Jesus is extremely crucial to this whole process.  In fact, it is Jesus death on the cross and subsequent resurrection that is in Paul’s mind as he writes these words.  You cannot have the resurrection without the cross, and you cannot have the cross without the resurrection.  They both go hand in hand.  They both must be held in tension.  Both provide the Christian with the answer as to whether or not suffering is worth it, and the answer is a resounding yes.  The cross shows that God is not above our suffering; God is not removed from our suffering.  God suffers with us and like us.  God knows pain.  God knows agony.  God knows injustice and hatred.  God knows what it is like to die.  God has experienced it with us.  Yes, God understands our suffering because He’s been through it himself.  And if God didn’t prevent Himself from suffering, we should not be surprised when He doesn’t prevent us from suffering.  There is more to the equation: there is resurrection.  There is re-birth.  There is renewal.  The resurrection is the promised hope.  It is what we can look forward to–a new body free of pain, injury, hunger, want; a new body that will never die; a new body that will experience the love and fulfillment of God.

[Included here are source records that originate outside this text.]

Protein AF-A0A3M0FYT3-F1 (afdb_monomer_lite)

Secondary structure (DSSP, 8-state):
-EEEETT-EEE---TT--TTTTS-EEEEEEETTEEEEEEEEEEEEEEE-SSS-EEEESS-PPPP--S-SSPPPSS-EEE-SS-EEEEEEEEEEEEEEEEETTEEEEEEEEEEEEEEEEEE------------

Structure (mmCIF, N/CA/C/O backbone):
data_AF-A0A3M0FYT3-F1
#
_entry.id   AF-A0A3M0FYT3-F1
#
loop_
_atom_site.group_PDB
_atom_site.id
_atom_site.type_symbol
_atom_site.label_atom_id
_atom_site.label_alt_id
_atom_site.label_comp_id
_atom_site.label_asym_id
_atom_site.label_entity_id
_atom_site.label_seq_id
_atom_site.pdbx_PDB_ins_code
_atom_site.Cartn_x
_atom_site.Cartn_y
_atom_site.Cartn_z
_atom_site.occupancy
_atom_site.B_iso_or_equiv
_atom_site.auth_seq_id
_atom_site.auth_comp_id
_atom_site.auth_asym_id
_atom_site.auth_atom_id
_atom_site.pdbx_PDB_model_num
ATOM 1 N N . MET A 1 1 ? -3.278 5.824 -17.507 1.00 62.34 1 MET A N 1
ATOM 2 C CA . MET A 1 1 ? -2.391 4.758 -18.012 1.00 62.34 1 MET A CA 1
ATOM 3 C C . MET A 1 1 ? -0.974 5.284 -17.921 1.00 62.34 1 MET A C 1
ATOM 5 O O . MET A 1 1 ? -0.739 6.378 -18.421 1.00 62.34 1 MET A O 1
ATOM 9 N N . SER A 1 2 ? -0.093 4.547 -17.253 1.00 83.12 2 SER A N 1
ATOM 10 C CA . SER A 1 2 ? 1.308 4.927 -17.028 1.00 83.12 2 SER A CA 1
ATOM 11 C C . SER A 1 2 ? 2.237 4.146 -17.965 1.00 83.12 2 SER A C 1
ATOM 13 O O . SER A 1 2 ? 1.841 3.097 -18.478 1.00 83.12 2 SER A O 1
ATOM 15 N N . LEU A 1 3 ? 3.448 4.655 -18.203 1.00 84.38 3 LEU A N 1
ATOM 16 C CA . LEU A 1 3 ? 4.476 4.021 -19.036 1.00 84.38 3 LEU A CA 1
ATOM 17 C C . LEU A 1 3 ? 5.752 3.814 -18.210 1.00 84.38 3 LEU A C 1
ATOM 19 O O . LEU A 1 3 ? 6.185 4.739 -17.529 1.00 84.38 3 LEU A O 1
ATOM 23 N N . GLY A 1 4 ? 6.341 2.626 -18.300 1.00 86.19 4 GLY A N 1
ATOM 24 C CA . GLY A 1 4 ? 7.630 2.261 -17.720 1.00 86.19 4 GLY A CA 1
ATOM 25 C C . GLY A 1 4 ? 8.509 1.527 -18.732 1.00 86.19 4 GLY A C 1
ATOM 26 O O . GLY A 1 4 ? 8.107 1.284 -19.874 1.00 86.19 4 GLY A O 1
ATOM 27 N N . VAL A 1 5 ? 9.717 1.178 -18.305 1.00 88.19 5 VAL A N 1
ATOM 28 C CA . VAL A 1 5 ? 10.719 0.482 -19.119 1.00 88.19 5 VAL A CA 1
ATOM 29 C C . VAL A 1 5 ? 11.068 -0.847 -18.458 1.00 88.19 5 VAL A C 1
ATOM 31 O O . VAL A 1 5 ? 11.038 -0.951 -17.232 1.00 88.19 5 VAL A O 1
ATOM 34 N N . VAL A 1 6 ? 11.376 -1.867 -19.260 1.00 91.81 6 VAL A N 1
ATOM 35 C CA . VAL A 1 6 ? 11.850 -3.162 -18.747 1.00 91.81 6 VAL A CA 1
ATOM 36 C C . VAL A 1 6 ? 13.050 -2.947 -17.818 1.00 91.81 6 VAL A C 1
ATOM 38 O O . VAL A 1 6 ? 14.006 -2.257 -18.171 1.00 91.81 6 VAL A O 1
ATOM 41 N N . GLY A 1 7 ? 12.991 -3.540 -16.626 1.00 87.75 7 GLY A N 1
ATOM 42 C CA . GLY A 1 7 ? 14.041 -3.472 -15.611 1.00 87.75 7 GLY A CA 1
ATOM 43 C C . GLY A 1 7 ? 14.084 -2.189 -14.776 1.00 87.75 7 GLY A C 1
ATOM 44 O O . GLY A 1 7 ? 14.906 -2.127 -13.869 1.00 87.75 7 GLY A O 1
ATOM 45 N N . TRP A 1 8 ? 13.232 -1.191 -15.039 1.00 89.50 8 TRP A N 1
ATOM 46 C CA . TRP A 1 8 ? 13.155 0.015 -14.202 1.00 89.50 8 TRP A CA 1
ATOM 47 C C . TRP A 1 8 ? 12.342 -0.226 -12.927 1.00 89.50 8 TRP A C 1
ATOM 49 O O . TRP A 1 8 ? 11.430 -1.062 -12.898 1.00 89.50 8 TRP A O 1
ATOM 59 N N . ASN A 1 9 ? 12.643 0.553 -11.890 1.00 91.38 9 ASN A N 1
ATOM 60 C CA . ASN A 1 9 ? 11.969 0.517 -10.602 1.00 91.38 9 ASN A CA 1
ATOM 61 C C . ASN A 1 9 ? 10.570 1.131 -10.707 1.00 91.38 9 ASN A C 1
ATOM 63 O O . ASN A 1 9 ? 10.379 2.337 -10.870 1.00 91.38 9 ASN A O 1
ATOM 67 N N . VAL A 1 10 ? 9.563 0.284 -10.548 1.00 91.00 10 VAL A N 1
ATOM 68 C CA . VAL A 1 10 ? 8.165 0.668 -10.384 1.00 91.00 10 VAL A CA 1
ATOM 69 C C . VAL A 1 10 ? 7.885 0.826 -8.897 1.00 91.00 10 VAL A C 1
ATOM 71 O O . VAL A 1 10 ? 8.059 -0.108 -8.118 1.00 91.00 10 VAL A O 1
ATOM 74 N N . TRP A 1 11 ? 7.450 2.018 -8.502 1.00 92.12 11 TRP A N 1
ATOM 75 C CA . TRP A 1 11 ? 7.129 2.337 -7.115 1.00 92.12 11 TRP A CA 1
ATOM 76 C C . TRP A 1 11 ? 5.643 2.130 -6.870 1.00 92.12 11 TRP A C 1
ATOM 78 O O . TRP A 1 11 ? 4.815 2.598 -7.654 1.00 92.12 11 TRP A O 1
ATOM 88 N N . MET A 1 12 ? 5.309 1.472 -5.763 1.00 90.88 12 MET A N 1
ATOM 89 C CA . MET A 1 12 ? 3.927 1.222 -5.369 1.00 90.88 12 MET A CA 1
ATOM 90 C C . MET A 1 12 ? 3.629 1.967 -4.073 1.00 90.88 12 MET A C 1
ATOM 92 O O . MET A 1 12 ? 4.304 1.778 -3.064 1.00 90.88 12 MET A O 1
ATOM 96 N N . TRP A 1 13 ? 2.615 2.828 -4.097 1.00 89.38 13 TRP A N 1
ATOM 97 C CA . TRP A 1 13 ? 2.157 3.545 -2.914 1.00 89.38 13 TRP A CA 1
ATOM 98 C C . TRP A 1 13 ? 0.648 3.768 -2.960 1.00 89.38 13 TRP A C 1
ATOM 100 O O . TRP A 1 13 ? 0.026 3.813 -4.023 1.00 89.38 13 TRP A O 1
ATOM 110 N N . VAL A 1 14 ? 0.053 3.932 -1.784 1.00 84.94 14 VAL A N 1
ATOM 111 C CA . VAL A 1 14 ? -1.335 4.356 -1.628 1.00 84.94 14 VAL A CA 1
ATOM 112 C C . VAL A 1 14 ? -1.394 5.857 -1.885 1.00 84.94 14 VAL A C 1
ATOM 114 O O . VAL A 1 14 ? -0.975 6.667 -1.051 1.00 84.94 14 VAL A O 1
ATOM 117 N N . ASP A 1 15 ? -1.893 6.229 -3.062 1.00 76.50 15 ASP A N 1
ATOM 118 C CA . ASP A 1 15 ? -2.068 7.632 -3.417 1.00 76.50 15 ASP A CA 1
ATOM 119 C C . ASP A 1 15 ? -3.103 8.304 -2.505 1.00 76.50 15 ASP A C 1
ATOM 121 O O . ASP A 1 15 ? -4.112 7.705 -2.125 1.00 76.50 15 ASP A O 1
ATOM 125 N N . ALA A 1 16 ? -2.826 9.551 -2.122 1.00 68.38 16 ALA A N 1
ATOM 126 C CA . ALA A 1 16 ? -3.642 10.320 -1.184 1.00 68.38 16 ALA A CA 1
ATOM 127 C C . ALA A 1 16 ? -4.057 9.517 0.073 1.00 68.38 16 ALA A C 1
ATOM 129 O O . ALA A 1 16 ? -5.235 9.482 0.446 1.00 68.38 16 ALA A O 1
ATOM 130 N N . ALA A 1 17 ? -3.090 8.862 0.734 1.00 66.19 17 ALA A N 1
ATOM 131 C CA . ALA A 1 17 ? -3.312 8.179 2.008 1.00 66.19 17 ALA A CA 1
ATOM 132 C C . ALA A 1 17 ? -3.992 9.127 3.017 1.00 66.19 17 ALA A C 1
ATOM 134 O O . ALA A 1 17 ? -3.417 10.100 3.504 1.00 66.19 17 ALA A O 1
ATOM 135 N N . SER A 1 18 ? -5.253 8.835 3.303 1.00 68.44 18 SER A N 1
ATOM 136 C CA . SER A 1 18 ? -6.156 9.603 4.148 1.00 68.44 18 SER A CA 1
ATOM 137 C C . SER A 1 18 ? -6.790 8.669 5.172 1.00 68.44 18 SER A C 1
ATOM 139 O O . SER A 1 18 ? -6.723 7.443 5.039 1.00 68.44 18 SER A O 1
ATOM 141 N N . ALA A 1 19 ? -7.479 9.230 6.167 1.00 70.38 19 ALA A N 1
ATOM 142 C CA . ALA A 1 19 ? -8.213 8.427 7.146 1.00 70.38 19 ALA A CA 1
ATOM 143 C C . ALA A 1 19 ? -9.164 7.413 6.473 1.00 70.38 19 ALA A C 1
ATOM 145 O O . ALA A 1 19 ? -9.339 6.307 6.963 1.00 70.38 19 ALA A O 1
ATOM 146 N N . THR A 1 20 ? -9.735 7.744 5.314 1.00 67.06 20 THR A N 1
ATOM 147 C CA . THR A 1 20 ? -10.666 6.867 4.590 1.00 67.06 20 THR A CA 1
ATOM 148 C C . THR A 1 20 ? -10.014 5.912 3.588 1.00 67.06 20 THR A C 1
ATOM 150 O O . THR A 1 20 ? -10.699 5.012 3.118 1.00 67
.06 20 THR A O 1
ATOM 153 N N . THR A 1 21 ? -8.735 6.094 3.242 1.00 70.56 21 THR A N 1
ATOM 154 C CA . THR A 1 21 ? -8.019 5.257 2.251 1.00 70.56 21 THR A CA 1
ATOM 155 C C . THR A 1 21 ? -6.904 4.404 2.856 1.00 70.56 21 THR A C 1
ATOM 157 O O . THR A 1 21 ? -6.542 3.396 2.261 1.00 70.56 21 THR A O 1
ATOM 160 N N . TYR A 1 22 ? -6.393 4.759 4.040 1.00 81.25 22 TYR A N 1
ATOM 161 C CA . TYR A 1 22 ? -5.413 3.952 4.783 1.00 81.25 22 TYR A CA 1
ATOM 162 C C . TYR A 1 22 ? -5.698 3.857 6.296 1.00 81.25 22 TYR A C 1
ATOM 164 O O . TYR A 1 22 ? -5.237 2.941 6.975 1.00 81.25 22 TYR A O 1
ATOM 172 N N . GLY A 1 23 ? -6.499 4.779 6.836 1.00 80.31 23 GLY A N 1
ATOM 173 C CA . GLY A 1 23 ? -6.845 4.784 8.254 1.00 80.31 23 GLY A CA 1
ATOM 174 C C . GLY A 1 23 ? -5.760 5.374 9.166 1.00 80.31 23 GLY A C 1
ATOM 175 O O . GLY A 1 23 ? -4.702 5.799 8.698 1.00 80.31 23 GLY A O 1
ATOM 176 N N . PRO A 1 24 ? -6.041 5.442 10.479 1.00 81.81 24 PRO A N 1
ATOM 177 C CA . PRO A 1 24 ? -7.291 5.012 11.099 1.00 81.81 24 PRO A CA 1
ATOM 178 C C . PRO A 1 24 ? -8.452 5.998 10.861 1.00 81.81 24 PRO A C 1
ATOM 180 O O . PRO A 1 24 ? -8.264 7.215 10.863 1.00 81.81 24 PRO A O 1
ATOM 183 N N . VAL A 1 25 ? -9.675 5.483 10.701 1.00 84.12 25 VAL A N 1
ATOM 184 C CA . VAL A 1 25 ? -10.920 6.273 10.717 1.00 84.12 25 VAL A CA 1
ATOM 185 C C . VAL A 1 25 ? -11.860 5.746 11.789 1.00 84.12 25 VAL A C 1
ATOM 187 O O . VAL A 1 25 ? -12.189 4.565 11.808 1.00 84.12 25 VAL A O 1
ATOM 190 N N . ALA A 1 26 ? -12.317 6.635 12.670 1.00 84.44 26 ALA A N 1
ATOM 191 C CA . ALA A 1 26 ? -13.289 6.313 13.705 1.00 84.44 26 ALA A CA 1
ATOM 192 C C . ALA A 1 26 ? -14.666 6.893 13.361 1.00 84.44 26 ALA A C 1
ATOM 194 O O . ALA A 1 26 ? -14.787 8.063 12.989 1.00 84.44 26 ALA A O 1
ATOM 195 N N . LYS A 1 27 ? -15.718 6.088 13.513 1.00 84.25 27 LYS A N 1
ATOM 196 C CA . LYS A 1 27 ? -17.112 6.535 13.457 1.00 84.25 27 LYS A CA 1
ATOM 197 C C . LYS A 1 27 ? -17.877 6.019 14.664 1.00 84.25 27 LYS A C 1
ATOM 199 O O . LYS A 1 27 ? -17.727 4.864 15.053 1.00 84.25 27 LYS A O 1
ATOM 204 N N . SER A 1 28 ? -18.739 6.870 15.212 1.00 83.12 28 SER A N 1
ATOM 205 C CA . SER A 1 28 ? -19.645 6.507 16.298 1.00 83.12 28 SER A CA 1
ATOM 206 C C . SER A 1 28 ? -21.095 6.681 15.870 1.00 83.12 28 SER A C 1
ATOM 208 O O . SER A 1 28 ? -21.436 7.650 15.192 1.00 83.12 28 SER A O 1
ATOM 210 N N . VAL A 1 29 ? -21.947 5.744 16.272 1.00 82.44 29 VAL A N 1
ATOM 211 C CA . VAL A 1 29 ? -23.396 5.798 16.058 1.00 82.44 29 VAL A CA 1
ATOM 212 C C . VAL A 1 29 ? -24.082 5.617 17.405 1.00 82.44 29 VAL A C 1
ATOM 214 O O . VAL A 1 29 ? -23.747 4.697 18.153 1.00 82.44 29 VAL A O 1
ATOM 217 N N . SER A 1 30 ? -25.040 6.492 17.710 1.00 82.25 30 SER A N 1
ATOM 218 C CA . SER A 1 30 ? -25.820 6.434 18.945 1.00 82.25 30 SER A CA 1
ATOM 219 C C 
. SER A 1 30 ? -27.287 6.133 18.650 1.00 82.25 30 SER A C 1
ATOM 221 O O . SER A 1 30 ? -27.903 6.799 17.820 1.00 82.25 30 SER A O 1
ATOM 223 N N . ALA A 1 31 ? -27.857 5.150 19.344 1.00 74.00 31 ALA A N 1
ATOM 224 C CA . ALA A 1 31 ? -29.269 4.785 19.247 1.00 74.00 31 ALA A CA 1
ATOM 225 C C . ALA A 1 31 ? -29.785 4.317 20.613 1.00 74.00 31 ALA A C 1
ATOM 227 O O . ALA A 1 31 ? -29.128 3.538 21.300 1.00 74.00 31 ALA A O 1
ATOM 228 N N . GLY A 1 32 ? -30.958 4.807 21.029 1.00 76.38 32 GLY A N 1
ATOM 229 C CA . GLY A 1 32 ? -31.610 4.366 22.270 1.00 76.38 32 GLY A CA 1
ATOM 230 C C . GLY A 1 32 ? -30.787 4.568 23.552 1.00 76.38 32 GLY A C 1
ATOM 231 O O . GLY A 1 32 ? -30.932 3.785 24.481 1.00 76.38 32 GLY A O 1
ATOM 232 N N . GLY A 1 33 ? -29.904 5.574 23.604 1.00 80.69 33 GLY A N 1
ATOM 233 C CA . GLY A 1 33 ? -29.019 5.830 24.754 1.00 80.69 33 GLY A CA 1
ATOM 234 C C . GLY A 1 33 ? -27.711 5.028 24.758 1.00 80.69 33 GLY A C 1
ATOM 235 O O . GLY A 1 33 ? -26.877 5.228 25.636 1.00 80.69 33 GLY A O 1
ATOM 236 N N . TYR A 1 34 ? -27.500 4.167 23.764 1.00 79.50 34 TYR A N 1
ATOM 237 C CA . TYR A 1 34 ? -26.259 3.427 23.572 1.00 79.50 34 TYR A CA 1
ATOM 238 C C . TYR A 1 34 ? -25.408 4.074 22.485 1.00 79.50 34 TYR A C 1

We must not be fooled by anything that minimizes the cross or the resurrection.  We must not be led astray into accepting any form of Christianity that promises that we will never suffer or that our hope is in something less than resurrection.  We must not lead people astray and offer them false hope.  When we become Christians, we will suffer.  That is a given, but we can endure because we also know what is in store.  We know that there is resurrection in Christ Jesus our Lord.  Amen.